**EXERCISE DIRECTIONS:**
Could you copy each line of the entries that contains "glucopyranose"?

**DATA SHOWN:**
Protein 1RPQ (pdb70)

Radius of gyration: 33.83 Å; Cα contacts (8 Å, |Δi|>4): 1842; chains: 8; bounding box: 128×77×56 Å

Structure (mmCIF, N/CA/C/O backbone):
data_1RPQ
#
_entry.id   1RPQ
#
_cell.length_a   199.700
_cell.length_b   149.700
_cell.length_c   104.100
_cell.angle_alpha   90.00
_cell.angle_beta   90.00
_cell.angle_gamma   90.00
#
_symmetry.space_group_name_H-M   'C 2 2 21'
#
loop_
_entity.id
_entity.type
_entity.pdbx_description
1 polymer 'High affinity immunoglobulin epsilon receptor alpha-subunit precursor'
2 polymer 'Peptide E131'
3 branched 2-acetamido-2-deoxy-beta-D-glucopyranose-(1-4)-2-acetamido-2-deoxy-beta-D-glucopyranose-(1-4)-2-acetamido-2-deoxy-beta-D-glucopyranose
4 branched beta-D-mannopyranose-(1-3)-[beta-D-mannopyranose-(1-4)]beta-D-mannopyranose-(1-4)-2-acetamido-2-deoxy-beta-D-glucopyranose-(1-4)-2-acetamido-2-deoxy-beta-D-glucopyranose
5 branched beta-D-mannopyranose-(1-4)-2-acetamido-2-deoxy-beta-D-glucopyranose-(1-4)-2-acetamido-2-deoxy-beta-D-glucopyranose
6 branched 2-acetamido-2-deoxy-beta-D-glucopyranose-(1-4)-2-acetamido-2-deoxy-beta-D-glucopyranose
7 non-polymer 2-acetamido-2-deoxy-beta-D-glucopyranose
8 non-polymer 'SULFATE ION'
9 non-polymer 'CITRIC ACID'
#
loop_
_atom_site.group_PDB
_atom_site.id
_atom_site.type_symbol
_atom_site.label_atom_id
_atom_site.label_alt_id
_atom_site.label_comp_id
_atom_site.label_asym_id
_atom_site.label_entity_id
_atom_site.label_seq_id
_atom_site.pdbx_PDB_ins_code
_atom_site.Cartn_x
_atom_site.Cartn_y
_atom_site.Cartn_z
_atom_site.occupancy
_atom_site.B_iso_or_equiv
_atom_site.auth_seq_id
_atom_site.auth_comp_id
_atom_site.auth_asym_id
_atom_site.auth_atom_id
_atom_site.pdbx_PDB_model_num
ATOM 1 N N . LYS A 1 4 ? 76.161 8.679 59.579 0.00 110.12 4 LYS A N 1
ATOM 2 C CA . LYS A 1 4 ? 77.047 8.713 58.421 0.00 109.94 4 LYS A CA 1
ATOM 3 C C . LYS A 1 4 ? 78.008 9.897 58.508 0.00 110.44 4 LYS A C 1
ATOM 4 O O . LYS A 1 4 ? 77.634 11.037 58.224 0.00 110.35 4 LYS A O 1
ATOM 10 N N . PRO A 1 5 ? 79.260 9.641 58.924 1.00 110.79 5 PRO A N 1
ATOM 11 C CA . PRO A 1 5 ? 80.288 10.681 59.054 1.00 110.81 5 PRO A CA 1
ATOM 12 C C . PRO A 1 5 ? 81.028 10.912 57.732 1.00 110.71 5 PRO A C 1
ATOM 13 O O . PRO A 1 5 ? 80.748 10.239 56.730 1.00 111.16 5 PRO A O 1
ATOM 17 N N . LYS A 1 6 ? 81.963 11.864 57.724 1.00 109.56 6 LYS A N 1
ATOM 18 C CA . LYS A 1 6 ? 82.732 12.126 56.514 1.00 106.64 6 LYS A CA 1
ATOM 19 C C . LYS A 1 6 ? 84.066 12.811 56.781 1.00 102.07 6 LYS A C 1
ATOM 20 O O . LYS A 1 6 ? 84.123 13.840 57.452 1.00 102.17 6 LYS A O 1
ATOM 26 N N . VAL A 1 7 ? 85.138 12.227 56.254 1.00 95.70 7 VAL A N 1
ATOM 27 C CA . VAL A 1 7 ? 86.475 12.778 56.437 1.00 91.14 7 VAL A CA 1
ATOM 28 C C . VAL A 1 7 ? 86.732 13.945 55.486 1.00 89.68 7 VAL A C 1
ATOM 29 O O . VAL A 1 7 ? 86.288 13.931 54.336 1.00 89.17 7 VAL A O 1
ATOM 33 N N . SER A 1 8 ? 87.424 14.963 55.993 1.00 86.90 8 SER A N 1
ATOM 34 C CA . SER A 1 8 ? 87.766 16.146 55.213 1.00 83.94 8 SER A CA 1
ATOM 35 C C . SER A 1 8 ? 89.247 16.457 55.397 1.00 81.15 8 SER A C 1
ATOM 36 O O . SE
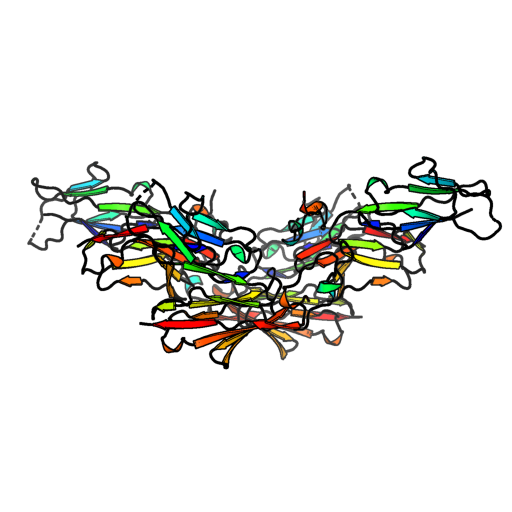R A 1 8 ? 89.830 16.154 56.442 1.00 80.46 8 SER A O 1
ATOM 39 N N . LEU A 1 9 ? 89.853 17.064 54.383 1.00 75.87 9 LEU A N 1
ATOM 40 C CA . LEU A 1 9 ? 91.271 17.382 54.447 1.00 72.31 9 LEU A CA 1
ATOM 41 C C . LEU A 1 9 ? 91.525 18.871 54.576 1.00 69.23 9 LEU A C 1
ATOM 42 O O . LEU A 1 9 ? 90.754 19.684 54.083 1.00 67.13 9 LEU A O 1
ATOM 47 N N . ASN A 1 10 ? 92.628 19.214 55.232 1.00 66.33 10 ASN A N 1
ATOM 48 C CA . ASN A 1 10 ? 93.017 20.600 55.396 1.00 63.35 10 ASN A CA 1
ATOM 49 C C . ASN A 1 10 ? 94.532 20.729 55.434 1.00 59.89 10 ASN A C 1
ATOM 50 O O . ASN A 1 10 ? 95.175 20.296 56.385 1.00 56.79 10 ASN A O 1
ATOM 55 N N . PRO A 1 11 ? 95.129 21.250 54.354 1.00 57.51 11 PRO A N 1
ATOM 56 C CA . PRO A 1 11 ? 94.495 21.719 53.114 1.00 55.95 11 PRO A CA 1
ATOM 57 C C . PRO A 1 11 ? 93.742 20.575 52.418 1.00 56.97 11 PRO A C 1
ATOM 58 O O . PRO A 1 11 ? 94.069 19.407 52.613 1.00 59.60 11 PRO A O 1
ATOM 62 N N . PRO A 1 12 ? 92.787 20.896 51.535 1.00 57.78 12 PRO A N 1
ATOM 63 C CA . PRO A 1 12 ? 91.944 19.952 50.772 1.00 58.32 12 PRO A CA 1
ATOM 64 C C . PRO A 1 12 ? 92.641 19.019 49.780 1.00 56.77 12 PRO A C 1
ATOM 65 O O . PRO A 1 12 ? 92.005 18.136 49.195 1.00 56.77 12 PRO A O 1
ATOM 69 N N . TRP A 1 13 ? 93.933 19.219 49.576 1.00 53.25 13 TRP A N 1
ATOM 70 C CA . TRP A 1 13 ? 94.677 18.425 48.622 1.00 53.19 13 TRP A CA 1
ATOM 71 C C . TRP A 1 13 ? 94.967 16.963 48.994 1.00 52.23 13 TRP A C 1
ATOM 72 O O . TRP A 1 13 ? 95.750 16.714 49.902 1.00 54.36 13 TRP A O 1
ATOM 83 N N . ASN A 1 14 ? 94.364 16.023 48.247 1.00 49.66 14 ASN A N 1
ATOM 84 C CA . ASN A 1 14 ? 94.555 14.565 48.409 1.00 47.45 14 ASN A CA 1
ATOM 85 C C . ASN A 1 14 ? 95.944 14.197 47.945 1.00 45.46 14 ASN A C 1
ATOM 86 O O . ASN A 1 14 ? 96.477 13.163 48.313 1.00 47.40 14 ASN A O 1
ATOM 91 N N . ARG A 1 15 ? 96.476 14.974 47.018 1.00 42.23 15 ARG A N 1
ATOM 92 C CA . ARG A 1 15 ? 97.809 14.720 46.492 1.00 40.59 15 ARG A CA 1
ATOM 93 C C . ARG A 1 15 ? 98.735 15.775 47.111 1.00 37.76 15 ARG A C 1
ATOM 94 O O . ARG A 1 15 ? 98.395 16.958 47.127 1.00 35.08 15 ARG A O 1
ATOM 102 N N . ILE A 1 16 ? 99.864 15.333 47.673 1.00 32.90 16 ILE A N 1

**FINISHED TASK:**
3 branched 2-acetamido-2-deoxy-beta-D-glucopyranose-(1-4)-2-acetamido-2-deoxy-beta-D-glucopyranose-(1-4)-2-acetamido-2-deoxy-beta-D-glucopyranose
4 branched beta-D-mannopyranose-(1-3)-[beta-D-mannopyranose-(1-4)]beta-D-mannopyranose-(1-4)-2-acetamido-2-deoxy-beta-D-glucopyranose-(1-4)-2-acetamido-2-deoxy-beta-D-glucopyranose
5 branched beta-D-mannopyranose-(1-4)-2-acetamido-2-deoxy-beta-D-glucopyranose-(1-4)-2-acetamido-2-deoxy-beta-D-glucopyranose
6 branched 2-acetamido-2-deoxy-beta-D-glucopyranose-(1-4)-2-acetamido-2-deoxy-beta-D-glucopyranose
7 non-polymer 2-acetamido-2-deoxy-beta-D-glucopyranose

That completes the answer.